Methyl bromide also destroys more ozone than chlorofluorocarbons. Its use was scheduled to be phased out in the United States by 2005. However, the United States requested permission from the United Nations to use more methyl bromide in 2005 than in 2003 — that’s more of a phase-in than a phase-out. Florida uses almost half the methyl bromide applied to U.S. fields.
So, our tomato-buying habits can subsidize an industry desperately lobbying for the right to use a chemical that destroys the part of the atmosphere that protects us from sunburn and skin cancer. As a mother who struggles mightily to limit my childrens’ exposure to sun, I would like the pizza sauce I feed them to be in line with my efforts to keep their hats on at the beach.

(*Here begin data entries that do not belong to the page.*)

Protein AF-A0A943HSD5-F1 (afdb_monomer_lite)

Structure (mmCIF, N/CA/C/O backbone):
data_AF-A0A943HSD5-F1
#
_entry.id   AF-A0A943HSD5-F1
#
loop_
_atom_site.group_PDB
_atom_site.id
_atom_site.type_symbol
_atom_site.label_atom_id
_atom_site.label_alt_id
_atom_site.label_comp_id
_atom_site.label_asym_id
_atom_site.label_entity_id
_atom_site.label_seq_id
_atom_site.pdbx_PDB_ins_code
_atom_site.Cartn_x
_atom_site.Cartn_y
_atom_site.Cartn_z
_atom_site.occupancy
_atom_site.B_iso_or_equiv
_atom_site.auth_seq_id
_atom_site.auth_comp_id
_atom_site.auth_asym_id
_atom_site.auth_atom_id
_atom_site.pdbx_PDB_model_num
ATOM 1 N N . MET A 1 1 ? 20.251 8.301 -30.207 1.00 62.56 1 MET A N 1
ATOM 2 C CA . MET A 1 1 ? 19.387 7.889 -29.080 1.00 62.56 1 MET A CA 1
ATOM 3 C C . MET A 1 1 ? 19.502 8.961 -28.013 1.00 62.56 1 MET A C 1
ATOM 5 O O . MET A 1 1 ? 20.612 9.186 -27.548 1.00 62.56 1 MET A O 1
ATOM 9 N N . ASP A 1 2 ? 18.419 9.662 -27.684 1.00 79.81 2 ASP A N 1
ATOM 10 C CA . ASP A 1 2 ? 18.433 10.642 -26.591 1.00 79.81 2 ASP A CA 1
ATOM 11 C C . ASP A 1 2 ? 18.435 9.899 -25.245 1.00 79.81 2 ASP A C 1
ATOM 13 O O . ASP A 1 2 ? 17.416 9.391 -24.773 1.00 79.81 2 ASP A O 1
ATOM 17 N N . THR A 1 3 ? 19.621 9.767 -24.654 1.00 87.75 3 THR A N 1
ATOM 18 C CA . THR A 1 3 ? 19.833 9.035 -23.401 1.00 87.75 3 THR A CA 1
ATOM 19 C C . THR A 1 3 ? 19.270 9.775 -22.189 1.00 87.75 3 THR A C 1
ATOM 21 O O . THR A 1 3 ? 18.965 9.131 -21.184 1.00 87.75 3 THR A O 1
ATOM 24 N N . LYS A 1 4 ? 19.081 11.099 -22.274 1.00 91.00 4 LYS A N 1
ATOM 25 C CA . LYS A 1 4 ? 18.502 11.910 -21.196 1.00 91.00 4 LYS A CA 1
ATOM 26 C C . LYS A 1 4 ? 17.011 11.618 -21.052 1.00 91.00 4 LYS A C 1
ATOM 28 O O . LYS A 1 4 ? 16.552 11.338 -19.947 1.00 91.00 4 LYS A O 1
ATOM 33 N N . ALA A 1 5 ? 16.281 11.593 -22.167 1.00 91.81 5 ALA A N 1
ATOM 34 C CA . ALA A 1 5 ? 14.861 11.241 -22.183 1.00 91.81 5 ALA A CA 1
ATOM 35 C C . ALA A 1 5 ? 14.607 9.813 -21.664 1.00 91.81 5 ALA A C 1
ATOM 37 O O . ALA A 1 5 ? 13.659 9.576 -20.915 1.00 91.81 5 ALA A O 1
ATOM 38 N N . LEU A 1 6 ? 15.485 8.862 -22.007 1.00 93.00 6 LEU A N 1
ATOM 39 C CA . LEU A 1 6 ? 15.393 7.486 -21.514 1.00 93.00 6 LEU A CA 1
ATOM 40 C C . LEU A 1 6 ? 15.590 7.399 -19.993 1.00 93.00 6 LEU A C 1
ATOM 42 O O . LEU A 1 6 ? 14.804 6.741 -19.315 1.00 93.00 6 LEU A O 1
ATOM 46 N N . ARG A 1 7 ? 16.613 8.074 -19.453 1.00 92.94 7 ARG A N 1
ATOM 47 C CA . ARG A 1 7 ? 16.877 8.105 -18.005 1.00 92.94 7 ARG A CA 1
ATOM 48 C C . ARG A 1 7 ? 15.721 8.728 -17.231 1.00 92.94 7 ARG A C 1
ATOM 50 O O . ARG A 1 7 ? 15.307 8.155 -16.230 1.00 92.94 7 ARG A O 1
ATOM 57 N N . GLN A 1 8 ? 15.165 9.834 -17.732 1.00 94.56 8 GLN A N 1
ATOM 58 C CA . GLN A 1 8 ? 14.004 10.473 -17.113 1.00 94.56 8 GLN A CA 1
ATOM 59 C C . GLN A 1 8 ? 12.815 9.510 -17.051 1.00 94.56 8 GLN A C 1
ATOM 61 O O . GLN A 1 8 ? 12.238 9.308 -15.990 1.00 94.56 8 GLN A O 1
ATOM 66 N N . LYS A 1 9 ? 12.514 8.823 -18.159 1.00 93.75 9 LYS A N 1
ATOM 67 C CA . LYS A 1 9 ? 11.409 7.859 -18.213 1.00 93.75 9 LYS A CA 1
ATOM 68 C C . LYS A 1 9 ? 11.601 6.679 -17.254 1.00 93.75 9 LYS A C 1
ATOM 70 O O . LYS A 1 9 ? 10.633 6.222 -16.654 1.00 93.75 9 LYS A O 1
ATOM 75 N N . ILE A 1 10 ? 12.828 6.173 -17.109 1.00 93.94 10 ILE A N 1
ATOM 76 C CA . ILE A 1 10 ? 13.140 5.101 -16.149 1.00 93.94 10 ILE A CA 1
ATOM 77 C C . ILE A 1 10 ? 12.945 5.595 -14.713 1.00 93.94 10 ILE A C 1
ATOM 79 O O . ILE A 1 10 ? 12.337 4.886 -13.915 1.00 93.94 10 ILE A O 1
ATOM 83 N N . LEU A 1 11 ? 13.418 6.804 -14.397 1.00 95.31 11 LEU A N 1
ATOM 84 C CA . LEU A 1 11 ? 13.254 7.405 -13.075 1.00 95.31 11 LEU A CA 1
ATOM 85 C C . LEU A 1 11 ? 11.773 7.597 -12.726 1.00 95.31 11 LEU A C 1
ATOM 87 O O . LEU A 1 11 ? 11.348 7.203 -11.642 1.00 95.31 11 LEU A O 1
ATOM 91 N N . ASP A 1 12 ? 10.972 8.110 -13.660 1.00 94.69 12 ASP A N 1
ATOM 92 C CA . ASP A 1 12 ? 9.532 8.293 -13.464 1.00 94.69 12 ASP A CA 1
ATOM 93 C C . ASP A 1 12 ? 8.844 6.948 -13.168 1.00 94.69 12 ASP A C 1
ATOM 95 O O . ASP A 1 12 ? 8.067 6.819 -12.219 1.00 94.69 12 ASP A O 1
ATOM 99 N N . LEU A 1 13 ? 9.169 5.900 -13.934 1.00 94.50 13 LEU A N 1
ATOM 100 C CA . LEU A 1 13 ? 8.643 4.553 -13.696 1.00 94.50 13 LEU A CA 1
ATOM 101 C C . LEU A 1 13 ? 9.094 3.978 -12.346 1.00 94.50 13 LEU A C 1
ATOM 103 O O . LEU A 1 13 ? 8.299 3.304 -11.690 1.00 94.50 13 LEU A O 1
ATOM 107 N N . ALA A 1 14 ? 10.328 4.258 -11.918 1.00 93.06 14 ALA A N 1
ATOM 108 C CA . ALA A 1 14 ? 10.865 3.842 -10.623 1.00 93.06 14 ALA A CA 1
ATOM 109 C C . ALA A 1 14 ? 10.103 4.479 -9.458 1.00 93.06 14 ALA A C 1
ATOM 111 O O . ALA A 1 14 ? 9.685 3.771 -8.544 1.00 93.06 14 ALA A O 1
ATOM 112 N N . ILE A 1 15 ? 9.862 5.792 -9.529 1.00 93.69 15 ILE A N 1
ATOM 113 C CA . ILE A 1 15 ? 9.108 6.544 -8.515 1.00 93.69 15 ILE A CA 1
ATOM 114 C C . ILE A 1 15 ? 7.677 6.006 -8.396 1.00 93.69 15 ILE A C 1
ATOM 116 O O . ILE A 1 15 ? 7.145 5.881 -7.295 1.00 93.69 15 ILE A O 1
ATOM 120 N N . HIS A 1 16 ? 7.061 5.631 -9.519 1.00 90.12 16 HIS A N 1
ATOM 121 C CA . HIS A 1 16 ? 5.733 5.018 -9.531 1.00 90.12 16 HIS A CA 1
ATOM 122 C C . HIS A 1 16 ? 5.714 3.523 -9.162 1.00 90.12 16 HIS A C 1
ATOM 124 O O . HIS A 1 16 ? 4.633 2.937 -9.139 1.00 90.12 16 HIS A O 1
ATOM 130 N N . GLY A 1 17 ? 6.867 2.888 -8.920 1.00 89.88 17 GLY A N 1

Charles Wilber, an organic tomato grower in Alabama, appears in the Guinness Book of World Records for the biggest tomato yield on a single tomato plant — 342 pounds! His secrets are mulch and birds. Wilber places birdhouses around his fields and provides birdseed in the winter. The birds, in turn, eat the hornworms on his tomatoes. He uses cardboard collars to keep cutworms off the stalks and plants Austrian peas around his fields to distract aphids. “My methods compete with synthetic fertilizers,” Wilber says.

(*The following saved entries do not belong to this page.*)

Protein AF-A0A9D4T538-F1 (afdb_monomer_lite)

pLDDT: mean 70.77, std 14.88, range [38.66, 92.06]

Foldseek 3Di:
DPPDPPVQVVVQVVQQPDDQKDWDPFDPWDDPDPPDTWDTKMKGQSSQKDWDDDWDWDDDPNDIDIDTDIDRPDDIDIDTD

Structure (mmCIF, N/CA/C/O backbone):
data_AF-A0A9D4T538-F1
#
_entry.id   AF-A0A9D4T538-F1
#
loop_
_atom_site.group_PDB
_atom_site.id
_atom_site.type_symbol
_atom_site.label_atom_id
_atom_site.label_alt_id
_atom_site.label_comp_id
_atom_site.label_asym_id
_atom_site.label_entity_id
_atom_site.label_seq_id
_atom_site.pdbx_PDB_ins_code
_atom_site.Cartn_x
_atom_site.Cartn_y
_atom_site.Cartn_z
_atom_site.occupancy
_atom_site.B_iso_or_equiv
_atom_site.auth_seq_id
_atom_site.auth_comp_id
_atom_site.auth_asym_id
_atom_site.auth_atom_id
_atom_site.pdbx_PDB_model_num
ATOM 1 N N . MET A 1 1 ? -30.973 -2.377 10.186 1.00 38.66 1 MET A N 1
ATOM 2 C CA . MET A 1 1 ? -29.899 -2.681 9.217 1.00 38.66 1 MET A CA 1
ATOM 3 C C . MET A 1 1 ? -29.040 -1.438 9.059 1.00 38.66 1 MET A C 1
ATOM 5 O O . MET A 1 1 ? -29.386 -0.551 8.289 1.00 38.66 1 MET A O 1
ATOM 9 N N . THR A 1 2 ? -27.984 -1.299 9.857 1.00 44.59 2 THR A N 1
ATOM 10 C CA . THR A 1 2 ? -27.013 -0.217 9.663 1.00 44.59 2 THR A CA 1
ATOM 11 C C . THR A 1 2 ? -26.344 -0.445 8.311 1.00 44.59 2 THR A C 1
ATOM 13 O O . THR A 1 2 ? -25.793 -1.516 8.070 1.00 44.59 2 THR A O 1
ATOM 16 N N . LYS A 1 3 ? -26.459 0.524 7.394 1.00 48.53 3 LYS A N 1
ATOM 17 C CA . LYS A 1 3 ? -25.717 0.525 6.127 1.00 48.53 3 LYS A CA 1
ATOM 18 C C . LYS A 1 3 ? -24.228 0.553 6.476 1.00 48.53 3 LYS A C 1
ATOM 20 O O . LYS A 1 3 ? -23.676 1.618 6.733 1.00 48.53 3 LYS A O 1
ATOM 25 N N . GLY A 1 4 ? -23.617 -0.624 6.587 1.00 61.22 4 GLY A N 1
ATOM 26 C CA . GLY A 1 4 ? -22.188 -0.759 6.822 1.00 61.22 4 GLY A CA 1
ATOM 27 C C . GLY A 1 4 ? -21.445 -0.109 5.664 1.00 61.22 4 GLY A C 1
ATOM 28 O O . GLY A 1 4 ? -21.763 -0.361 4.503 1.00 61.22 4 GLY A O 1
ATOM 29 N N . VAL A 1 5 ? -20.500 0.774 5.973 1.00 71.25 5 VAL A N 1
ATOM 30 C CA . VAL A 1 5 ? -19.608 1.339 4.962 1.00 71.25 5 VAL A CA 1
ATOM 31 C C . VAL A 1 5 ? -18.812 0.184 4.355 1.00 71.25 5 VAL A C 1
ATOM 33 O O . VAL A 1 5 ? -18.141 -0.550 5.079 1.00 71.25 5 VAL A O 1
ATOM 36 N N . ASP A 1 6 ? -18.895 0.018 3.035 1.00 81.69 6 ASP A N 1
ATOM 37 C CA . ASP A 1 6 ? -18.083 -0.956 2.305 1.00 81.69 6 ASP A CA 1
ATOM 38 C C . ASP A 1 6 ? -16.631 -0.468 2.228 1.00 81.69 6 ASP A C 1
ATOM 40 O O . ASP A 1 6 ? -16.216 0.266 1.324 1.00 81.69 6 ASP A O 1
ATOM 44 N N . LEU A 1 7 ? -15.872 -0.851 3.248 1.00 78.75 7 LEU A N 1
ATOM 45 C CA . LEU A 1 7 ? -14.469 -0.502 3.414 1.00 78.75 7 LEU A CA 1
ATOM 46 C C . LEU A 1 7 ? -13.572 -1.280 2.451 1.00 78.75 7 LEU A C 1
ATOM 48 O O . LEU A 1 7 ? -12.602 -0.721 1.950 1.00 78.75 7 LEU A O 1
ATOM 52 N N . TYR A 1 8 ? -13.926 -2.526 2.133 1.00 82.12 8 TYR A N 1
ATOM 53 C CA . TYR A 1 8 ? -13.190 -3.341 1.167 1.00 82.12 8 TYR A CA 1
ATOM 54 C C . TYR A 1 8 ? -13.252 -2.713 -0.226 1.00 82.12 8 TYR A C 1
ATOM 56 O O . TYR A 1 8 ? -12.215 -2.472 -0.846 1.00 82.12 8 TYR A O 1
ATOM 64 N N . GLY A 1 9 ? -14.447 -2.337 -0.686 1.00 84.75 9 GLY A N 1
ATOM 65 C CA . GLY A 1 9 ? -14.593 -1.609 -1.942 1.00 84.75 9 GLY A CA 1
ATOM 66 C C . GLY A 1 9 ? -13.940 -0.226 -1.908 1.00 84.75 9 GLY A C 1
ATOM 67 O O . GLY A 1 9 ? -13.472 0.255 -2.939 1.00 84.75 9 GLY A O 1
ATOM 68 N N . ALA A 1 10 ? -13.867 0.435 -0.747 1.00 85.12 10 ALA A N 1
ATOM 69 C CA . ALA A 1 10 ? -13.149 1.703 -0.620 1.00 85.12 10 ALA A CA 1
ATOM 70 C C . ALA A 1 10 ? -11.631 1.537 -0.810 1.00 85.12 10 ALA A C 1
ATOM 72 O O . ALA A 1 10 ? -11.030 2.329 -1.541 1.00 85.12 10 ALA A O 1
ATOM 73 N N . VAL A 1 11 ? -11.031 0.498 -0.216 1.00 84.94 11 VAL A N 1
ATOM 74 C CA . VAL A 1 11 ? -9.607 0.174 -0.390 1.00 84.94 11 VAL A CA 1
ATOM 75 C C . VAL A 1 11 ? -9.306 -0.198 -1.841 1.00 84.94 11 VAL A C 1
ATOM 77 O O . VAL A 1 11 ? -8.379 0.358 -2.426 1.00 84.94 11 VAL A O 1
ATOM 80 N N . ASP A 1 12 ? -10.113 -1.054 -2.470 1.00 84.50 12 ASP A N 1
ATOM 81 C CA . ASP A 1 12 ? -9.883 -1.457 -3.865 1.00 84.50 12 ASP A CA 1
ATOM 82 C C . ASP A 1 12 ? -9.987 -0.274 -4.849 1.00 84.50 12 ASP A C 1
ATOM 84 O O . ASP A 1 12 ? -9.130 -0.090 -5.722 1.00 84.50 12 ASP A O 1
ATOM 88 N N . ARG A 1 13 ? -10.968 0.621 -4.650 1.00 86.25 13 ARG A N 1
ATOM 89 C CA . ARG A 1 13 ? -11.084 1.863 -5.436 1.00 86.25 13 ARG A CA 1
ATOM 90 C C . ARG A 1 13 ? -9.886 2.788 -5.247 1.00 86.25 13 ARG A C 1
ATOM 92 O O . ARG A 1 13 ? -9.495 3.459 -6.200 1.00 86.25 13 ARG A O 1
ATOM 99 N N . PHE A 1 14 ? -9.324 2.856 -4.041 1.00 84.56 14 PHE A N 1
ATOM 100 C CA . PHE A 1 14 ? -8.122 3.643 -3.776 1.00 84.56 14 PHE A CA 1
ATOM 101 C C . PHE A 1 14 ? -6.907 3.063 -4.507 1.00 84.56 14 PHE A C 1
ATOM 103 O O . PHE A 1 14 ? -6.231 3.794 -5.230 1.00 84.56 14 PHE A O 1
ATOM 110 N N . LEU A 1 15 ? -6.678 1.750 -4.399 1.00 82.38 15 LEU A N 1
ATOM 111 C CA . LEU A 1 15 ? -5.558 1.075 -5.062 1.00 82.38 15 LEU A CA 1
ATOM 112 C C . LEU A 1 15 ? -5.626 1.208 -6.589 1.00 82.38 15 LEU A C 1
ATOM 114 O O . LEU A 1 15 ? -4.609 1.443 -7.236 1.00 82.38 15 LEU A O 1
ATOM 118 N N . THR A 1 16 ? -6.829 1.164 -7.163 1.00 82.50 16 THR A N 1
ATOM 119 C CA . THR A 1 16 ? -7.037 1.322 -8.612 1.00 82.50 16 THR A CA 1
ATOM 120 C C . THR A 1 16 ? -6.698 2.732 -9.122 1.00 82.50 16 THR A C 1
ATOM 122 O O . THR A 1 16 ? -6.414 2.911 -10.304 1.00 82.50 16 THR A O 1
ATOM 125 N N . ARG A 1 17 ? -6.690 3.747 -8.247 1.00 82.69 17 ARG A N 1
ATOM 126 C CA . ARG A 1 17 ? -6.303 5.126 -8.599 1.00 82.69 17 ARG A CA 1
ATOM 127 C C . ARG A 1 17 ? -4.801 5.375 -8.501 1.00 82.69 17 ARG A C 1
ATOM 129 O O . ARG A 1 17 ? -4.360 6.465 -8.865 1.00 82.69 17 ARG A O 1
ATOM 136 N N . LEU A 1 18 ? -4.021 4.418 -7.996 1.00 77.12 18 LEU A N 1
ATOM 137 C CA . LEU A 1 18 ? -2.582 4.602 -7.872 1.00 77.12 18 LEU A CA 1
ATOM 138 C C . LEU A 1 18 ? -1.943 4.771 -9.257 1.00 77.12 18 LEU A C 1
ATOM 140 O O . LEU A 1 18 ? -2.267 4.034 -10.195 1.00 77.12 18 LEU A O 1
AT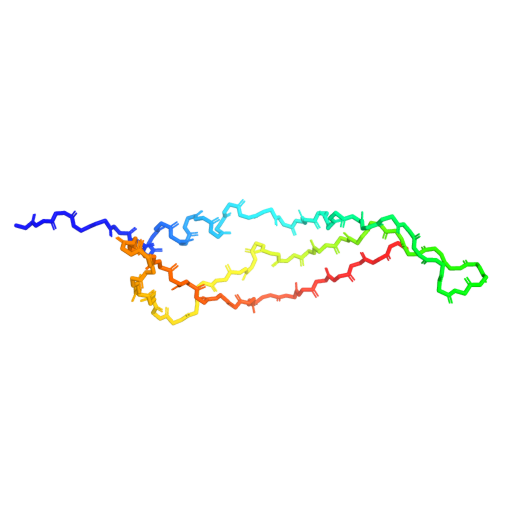OM 144 N N . PRO A 1 19 ? -1.028 5.741 -9.406 1.00 72.06 19 PRO A N 1
ATOM 145 C CA . PRO A 1 19 ? -0.389 5.986 -10.682 1.00 72.06 19 PRO A CA 1
ATOM 146 C C . PRO A 1 19 ? 0.502 4.798 -11.057 1.00 72.06 19 PRO A C 1
ATOM 148 O O . PRO A 1 19 ? 1.143 4.172 -10.211 1.00 72.06 19 PRO A O 1
ATOM 151 N N . LYS A 1 20 ? 0.585 4.511 -12.359 1.00 70.31 20 LYS A N 1
ATOM 152 C CA . LYS A 1 20 ? 1.474 3.461 -12.889 1.00 70.31 20 LYS A CA 1
ATOM 153 C C . LYS A 1 20 ? 2.947 3.725 -12.574 1.00 70.31 20 LYS A C 1
ATOM 155 O O . LYS A 1 20 ? 3.727 2.782 -12.463 1.00 70.31 20 LYS A O 1
ATOM 160 N N . GLN A 1 21 ? 3.312 5.001 -12.458 1.00 64.31 21 GLN A N 1
ATOM 161 C CA . GLN A 1 21 ? 4.656 5.468 -12.148 1.00 64.31 21 GLN A CA 1
ATOM 162 C C . GLN A 1 21 ? 4.593 6.465 -10.997 1.00 64.31 21 GLN A C 1
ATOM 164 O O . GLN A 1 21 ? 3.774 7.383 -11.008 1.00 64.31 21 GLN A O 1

Cost of conventional tomato paste: $0.50
Cost of organic tomato paste: $0.99
Cost of conventional fresh tomatoes: $1.20
Cost of organic fresh tomatoes: $0.69
Garlic (Allium sativum)
Garlic reproduces by cloning itself; one clove buds off about 12 to 15 more. This is not a lot of bang for the buck, considering that farmers who save their own planting stock must keep 10 percent to 12 percent of their harvest. The miserly asexuality of garlic is one reason for its high price.